Assignment
All lines from the one containing "ATOM 46 O O" down to the final line of the entries below: return them exactly.

Excerpted records
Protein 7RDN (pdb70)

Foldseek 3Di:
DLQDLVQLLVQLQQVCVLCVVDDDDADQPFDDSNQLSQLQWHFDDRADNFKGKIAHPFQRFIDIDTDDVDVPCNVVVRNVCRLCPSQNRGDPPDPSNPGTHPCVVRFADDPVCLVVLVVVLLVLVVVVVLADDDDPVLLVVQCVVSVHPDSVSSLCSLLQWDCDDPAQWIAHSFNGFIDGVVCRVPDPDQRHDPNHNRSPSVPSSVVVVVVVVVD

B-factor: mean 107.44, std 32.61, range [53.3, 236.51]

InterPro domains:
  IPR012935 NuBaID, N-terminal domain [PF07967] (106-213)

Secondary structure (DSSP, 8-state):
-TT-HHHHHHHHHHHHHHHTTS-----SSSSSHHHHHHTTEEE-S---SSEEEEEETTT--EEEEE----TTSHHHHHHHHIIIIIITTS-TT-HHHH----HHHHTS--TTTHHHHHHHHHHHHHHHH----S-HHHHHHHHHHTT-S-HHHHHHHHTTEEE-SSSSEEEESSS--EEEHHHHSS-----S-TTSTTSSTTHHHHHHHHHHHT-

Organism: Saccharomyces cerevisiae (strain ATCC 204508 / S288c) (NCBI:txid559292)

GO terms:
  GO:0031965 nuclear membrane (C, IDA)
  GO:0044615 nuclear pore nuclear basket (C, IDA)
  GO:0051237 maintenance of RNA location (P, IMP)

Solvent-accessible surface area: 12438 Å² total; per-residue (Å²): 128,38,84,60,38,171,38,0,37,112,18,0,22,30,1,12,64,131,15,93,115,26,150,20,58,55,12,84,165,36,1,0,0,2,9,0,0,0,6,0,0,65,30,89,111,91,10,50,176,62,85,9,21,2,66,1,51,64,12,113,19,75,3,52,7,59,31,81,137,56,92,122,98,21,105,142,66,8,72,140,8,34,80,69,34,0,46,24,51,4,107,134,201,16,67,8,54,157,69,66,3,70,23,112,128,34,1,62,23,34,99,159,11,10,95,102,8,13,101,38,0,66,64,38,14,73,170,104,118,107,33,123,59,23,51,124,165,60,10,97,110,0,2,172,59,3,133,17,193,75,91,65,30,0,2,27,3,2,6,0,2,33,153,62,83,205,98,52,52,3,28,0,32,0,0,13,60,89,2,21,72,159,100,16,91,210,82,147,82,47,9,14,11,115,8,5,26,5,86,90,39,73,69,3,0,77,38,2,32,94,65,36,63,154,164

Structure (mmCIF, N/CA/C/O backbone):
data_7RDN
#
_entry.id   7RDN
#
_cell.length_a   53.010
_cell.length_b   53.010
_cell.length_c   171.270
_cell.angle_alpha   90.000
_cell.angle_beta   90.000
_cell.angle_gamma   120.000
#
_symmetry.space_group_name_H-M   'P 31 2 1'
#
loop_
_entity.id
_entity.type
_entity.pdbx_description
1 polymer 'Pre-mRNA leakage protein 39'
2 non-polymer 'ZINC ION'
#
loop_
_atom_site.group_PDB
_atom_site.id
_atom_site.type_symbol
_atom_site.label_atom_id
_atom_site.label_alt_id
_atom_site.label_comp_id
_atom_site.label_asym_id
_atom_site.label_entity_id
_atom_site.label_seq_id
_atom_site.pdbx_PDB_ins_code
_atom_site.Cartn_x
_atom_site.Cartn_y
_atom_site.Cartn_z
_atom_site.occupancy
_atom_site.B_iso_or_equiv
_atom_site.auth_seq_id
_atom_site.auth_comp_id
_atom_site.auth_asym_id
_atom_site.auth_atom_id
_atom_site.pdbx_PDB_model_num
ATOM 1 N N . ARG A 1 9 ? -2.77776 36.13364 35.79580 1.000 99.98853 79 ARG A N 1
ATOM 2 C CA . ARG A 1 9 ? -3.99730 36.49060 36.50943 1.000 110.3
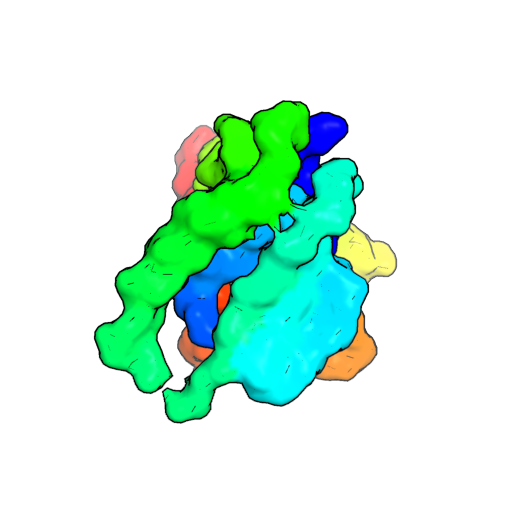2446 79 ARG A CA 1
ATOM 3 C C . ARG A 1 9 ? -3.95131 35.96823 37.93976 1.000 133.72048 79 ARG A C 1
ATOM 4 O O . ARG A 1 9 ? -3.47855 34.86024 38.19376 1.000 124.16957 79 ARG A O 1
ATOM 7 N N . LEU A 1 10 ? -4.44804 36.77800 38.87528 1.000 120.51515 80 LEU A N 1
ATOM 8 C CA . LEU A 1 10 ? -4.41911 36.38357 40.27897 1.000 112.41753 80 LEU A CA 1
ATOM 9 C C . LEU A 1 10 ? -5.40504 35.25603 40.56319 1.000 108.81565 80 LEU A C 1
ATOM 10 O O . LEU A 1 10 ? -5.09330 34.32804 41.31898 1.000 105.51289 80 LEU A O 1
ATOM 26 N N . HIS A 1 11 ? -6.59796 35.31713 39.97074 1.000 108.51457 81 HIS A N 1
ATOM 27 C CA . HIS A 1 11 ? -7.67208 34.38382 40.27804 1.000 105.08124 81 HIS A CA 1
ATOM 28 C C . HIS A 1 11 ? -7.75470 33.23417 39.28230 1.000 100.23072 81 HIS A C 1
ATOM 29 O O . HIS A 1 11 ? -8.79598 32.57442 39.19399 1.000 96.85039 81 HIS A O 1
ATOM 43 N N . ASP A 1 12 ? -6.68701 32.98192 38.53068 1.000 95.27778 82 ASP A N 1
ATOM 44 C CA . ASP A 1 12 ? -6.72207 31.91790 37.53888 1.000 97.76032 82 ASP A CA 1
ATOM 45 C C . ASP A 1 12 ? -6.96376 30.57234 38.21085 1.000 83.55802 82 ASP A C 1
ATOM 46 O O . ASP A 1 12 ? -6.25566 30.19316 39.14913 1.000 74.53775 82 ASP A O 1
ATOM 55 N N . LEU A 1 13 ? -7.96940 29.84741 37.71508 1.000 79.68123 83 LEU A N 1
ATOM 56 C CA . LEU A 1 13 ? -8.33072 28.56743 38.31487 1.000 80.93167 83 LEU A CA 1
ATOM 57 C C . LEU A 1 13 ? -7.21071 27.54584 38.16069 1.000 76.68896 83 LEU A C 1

Written reply
ATOM 46 O O . ASP A 1 12 ? -6.25566 30.19316 39.14913 1.000 74.53775 82 ASP A O 1
ATOM 55 N N . LEU A 1 13 ? -7.96940 29.84741 37.71508 1.000 79.68123 83 LEU A N 1
ATOM 56 C CA . LEU A 1 13 ? -8.33072 28.56743 38.31487 1.000 80.93167 83 LEU A CA 1
ATOM 57 C C . LEU A 1 13 ? -7.21071 27.54584 38.16069 1.000 76.68896 83 LEU A C 1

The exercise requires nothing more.